Caulton Lab
cole-seager

Cole Seager

Graduate Student

Biography

Originally, I am from the ‘Land of Enchantment’, otherwise known as Albuquerque, New Mexico. I graduated from Butler University in Indianapolis, Indiana with my B.S. in chemistry. During my time at Butler, I was graced the opportunity to synthesize and characterize a variety of seven coordinate Group VI transition metal complexes. I performed this work under the guidance of Dr. Stacy O’Reilly, who was one of the most important influences that drove me towards inorganic chemistry during my undergraduate career. I was afforded the opportunity during a summer research project to characterize a variety of these tungsten and molybdenum transition metal complexes, which drove me towards a desire to learn more about the capabilities these transition metals contain. This passion is what drove me into Ken Caulton’s group.


Research Project

N-heterocyclic carbenes (NHC) are ligands that have been known for quite awhile to be very strong σ-donors, allowing them to act as robust ligands that form strong bonds to metal centers, with little tendency for dissociation. NHCs can carry sterically hindering substituents as well, which prevents ligand dimerization, leaving open metal coordinate sites for substrate binding. . NHCs have since been shown to have inherent properties that are analogous to ligands much like trialkylphosphines, allowing for their use in areas such as metal-based inorganic and organometallic coordination chemistry, as well as homogeneous catalysis. One such example of this catalysis is shown below, where an NHC ligand is a key ligand within the Suzuki coupling of aryl chlorides.
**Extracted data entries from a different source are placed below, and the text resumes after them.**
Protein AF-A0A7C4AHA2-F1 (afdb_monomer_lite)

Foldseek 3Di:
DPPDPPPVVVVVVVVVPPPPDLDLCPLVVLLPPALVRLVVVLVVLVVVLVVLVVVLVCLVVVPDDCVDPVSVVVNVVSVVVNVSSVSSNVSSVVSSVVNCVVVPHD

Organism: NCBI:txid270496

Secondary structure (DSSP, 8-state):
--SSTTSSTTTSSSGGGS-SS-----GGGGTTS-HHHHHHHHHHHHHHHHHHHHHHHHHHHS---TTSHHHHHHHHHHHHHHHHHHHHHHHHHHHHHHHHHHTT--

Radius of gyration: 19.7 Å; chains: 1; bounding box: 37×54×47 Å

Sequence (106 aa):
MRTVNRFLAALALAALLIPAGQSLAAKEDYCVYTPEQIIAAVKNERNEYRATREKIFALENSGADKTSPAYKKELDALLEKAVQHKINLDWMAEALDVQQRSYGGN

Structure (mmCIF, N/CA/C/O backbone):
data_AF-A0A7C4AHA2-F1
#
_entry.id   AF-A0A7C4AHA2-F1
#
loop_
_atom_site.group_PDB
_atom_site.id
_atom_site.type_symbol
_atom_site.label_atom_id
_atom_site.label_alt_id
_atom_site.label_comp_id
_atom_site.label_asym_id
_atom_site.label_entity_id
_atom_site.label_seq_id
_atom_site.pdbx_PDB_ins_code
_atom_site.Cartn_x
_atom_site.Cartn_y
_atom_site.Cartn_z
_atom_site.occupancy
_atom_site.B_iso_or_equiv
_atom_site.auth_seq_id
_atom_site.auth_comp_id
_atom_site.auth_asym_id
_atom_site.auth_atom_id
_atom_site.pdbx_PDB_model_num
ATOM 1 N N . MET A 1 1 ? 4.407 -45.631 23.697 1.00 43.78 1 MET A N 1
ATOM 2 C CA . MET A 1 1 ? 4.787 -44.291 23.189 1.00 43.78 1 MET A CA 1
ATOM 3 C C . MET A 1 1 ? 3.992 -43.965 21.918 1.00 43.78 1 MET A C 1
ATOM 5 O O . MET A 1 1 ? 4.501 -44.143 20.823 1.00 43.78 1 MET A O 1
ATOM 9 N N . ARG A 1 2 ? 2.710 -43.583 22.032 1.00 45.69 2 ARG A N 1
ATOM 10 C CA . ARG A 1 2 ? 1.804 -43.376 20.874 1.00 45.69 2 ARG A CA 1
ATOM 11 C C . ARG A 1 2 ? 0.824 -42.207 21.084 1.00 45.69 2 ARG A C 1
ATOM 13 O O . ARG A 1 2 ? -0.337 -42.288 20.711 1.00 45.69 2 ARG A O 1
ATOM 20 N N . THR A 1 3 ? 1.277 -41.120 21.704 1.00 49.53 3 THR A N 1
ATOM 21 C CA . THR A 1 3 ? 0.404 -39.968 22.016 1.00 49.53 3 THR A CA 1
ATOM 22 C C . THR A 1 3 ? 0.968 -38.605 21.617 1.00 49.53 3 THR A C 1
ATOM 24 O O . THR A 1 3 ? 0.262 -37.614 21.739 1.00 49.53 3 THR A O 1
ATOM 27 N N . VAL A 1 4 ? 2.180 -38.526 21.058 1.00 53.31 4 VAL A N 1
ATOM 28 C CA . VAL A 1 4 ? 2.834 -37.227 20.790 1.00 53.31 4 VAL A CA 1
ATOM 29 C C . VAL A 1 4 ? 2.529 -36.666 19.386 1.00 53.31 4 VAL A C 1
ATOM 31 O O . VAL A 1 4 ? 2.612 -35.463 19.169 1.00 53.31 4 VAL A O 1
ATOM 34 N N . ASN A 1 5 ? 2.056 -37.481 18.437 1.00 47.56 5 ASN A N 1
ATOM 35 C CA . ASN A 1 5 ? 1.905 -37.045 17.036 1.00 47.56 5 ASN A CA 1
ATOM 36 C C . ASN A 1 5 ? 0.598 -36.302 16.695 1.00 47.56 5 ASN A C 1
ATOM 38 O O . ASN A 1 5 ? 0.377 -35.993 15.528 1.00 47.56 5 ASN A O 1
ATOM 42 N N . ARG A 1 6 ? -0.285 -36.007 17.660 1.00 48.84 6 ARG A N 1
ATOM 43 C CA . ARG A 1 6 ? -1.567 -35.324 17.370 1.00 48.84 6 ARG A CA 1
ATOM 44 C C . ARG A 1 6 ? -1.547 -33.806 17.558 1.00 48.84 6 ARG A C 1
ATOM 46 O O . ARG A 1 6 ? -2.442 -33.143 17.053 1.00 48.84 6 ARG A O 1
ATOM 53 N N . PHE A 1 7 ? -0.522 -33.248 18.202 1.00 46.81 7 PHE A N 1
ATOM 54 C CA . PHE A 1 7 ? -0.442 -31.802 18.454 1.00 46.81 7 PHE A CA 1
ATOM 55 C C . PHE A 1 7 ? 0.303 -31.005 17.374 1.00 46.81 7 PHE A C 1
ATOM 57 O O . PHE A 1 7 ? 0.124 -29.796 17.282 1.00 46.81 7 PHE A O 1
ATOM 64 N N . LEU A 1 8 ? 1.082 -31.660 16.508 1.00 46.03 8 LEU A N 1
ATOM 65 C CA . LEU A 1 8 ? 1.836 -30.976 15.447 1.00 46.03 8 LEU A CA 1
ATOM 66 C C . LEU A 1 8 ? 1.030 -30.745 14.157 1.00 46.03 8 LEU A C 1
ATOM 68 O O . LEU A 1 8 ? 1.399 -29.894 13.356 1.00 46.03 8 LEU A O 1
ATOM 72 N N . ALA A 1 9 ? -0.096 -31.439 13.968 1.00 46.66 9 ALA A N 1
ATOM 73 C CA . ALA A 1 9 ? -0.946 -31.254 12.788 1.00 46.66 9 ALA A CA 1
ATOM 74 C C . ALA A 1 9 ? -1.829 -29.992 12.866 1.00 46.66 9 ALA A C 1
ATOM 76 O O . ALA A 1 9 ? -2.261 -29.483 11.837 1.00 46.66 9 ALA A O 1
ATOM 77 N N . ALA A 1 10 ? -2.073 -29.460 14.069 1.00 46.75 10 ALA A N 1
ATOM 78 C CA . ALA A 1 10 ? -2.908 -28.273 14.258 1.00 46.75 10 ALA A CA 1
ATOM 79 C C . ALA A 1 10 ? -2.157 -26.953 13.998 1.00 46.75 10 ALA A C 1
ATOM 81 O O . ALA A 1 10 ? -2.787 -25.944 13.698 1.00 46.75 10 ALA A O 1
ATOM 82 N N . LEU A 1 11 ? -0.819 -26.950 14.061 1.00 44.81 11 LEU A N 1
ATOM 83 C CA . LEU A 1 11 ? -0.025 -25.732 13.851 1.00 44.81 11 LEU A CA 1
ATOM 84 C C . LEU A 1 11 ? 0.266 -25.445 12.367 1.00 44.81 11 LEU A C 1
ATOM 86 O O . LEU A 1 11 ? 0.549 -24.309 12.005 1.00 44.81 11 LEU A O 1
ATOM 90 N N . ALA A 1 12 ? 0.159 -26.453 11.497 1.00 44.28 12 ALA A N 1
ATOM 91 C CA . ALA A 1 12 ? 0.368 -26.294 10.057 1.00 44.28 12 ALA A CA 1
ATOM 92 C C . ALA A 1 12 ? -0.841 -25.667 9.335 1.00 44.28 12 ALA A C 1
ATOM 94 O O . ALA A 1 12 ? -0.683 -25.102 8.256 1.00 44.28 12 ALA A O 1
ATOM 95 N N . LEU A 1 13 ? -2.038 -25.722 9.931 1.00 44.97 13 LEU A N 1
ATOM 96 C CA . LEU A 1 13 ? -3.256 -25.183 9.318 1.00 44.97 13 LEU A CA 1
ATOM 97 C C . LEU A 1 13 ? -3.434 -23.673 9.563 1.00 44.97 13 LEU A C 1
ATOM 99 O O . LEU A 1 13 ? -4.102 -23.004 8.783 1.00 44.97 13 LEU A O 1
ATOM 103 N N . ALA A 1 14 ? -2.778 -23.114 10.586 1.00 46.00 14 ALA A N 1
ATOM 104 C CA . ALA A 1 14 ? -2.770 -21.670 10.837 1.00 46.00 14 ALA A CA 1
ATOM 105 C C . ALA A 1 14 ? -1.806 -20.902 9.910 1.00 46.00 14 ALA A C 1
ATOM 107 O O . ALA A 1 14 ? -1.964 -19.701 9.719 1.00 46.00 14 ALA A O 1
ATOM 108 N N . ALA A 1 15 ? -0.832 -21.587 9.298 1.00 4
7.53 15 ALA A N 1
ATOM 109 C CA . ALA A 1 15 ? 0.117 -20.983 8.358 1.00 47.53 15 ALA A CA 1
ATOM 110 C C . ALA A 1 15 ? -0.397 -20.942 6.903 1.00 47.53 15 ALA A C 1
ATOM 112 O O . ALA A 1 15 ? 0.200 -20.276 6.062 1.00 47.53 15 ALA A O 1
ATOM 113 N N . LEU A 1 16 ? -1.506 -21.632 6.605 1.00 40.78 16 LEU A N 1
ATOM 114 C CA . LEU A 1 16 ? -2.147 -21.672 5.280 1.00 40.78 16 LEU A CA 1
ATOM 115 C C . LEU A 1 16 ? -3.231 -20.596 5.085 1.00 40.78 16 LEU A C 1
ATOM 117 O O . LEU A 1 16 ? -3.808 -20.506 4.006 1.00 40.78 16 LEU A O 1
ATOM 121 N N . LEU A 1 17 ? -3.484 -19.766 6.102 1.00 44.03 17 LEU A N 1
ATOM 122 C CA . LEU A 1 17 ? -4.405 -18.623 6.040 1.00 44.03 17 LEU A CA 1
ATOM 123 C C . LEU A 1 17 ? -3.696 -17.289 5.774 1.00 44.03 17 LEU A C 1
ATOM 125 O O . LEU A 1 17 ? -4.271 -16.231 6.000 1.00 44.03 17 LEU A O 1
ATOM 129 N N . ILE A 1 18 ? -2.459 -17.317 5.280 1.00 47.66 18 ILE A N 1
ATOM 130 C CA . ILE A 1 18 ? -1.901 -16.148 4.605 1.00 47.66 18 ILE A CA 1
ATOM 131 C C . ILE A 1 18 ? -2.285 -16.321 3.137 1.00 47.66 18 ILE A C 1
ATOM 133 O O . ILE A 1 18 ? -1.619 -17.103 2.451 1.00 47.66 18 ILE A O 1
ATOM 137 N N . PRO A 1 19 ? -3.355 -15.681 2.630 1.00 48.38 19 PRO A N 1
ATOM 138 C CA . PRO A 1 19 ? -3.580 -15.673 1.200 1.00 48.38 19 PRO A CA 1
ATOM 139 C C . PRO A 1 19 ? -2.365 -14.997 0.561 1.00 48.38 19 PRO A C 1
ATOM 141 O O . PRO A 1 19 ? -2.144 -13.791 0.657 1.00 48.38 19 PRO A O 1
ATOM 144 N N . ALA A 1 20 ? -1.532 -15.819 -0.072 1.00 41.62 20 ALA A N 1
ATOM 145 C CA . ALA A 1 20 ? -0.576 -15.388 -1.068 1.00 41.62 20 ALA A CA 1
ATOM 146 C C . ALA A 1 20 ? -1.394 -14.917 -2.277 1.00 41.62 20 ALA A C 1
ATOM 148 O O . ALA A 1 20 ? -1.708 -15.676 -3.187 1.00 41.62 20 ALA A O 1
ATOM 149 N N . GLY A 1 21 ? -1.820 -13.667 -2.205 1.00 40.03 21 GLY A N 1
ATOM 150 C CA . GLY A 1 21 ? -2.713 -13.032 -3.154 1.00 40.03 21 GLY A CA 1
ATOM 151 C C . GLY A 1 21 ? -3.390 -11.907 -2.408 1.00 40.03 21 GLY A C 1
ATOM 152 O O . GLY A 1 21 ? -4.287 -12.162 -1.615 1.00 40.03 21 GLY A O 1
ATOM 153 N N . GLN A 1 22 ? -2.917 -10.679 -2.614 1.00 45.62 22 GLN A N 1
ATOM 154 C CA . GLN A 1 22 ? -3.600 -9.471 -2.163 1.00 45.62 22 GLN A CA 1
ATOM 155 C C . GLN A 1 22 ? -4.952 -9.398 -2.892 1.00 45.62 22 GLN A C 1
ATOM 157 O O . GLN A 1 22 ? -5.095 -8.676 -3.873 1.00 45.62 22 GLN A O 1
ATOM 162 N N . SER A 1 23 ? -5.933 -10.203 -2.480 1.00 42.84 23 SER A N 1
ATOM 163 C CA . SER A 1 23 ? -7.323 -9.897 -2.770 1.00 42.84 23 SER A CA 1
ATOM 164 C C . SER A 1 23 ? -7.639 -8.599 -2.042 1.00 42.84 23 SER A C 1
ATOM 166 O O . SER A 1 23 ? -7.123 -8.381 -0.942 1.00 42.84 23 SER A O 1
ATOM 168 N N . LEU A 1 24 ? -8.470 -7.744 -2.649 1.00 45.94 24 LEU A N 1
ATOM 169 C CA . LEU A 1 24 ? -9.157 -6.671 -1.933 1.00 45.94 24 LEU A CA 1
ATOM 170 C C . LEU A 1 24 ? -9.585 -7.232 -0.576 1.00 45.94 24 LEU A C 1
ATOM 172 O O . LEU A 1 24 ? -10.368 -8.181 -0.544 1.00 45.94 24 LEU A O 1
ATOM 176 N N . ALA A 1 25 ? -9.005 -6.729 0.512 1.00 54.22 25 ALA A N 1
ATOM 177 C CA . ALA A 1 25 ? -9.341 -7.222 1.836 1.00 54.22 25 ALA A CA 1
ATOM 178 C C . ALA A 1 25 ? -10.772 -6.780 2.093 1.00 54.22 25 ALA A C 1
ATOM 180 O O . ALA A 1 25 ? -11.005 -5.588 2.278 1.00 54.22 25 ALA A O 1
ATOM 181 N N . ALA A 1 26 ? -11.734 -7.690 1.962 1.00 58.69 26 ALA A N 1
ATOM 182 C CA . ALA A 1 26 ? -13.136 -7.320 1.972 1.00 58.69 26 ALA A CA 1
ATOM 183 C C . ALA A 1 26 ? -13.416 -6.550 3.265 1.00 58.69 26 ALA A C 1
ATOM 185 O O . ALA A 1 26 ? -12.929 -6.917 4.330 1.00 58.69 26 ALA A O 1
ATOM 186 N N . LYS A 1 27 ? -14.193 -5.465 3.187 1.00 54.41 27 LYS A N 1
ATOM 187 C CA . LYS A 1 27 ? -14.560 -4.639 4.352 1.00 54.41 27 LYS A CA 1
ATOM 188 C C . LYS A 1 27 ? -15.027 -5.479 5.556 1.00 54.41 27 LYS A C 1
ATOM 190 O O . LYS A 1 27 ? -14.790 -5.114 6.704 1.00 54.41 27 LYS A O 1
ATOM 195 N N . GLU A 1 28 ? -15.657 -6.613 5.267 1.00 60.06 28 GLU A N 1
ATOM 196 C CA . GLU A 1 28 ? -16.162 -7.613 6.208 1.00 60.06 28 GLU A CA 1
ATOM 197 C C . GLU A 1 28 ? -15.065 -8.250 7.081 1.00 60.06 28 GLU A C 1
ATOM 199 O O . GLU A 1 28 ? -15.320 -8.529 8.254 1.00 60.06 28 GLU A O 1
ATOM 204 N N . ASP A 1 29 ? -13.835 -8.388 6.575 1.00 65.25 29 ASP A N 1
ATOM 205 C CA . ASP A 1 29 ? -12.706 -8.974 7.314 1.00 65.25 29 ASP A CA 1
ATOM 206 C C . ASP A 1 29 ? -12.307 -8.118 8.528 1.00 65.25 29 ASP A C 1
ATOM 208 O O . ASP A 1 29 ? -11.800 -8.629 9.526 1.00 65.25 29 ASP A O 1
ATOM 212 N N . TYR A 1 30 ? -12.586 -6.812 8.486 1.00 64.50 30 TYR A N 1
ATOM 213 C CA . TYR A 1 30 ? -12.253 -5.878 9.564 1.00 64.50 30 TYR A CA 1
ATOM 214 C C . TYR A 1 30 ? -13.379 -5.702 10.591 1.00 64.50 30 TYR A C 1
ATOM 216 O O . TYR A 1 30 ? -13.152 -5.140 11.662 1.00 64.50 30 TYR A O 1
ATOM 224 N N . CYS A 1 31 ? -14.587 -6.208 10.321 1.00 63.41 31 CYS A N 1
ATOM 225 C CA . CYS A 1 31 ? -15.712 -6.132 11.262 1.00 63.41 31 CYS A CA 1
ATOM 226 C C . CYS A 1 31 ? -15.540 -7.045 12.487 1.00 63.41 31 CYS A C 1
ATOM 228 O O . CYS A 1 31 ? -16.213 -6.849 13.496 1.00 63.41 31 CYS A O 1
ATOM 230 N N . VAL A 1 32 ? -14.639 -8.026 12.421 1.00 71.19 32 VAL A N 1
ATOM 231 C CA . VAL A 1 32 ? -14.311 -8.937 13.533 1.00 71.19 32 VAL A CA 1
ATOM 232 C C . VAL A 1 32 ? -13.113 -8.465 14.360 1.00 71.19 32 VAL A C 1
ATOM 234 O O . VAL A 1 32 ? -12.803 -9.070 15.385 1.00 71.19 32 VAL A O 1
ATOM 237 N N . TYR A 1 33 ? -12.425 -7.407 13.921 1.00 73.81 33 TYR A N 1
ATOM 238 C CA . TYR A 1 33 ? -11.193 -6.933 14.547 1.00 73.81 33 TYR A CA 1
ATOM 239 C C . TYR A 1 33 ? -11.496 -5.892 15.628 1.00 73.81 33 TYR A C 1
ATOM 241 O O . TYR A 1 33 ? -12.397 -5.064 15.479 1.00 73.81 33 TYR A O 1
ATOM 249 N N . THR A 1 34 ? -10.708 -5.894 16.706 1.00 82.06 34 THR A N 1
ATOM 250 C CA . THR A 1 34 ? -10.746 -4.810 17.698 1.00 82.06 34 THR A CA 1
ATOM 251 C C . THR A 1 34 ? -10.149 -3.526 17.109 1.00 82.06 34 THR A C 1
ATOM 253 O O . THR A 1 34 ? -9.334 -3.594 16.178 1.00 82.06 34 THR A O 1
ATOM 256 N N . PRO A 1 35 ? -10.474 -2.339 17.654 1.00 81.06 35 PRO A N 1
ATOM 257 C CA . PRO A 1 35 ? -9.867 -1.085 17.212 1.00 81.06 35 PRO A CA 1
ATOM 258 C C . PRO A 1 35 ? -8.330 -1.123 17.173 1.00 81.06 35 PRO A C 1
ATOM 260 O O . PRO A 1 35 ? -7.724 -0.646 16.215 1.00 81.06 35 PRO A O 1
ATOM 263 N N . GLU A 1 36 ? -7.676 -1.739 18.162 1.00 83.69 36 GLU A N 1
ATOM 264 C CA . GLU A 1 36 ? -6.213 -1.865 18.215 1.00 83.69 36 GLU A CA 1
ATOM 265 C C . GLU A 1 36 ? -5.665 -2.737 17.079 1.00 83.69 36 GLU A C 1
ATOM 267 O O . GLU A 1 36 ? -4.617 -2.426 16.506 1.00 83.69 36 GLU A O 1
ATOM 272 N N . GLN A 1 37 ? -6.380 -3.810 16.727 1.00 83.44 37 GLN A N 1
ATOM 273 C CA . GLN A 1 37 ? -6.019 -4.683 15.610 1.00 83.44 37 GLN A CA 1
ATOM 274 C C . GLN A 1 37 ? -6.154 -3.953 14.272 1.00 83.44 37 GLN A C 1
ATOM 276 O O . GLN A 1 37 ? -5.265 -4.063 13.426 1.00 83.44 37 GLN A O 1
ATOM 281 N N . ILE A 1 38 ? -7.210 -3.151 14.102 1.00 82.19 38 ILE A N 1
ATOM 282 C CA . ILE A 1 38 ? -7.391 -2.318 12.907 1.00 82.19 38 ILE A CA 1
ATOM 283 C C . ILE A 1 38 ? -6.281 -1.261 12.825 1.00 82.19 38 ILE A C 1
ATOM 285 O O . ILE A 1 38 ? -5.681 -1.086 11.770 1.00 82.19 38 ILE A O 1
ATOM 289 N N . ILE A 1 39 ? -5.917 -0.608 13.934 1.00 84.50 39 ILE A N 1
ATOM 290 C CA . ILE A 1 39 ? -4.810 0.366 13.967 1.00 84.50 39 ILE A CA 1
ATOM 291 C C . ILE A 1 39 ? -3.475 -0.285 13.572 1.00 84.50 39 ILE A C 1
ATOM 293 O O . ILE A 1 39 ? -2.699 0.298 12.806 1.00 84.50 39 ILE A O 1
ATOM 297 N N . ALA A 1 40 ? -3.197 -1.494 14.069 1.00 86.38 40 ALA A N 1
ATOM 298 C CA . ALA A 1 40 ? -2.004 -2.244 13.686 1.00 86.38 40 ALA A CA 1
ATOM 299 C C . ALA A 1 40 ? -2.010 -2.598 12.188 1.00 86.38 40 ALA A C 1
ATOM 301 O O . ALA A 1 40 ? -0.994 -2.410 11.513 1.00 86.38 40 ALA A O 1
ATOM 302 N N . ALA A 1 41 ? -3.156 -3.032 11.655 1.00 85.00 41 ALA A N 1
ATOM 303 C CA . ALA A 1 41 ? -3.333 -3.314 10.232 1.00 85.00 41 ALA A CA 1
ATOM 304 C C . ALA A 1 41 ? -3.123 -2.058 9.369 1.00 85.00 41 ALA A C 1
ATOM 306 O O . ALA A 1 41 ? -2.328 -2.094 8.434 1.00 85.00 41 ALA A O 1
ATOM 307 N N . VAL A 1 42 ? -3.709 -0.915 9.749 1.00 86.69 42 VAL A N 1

New variations of these ligands exploits their extreme versatility in both flexibility of the ligand, as well as their structural and electronic properties.

Figure 1. Structures of NHCs that demonstrate both flexibility and rigidity ligand can possess, along with the various structural and electronic properties ligand can possess.

 

I hypothesize that these ligands have the possibility of providing a metal center the stabilization necessary for undergoing a variety of chemical transformations which might not normally be accessible with a weaker σ-donating ligand. I propose that a ligand with two carbene sites and a rigid backbone would essentially force the ligand to bind to a metal in a planar fashion. This is favorable binding for certain group 10 metals, such as Ni2+, binding the metal in a pseudo square planar manner. This allows for two open binding sites on the opposite open face of the metal. Tuning of the steric and electronic properties on this bis(NHC) ligand opens the possibility of selectively tuning the reactivity of the chosen metal center towards a variety of substrates.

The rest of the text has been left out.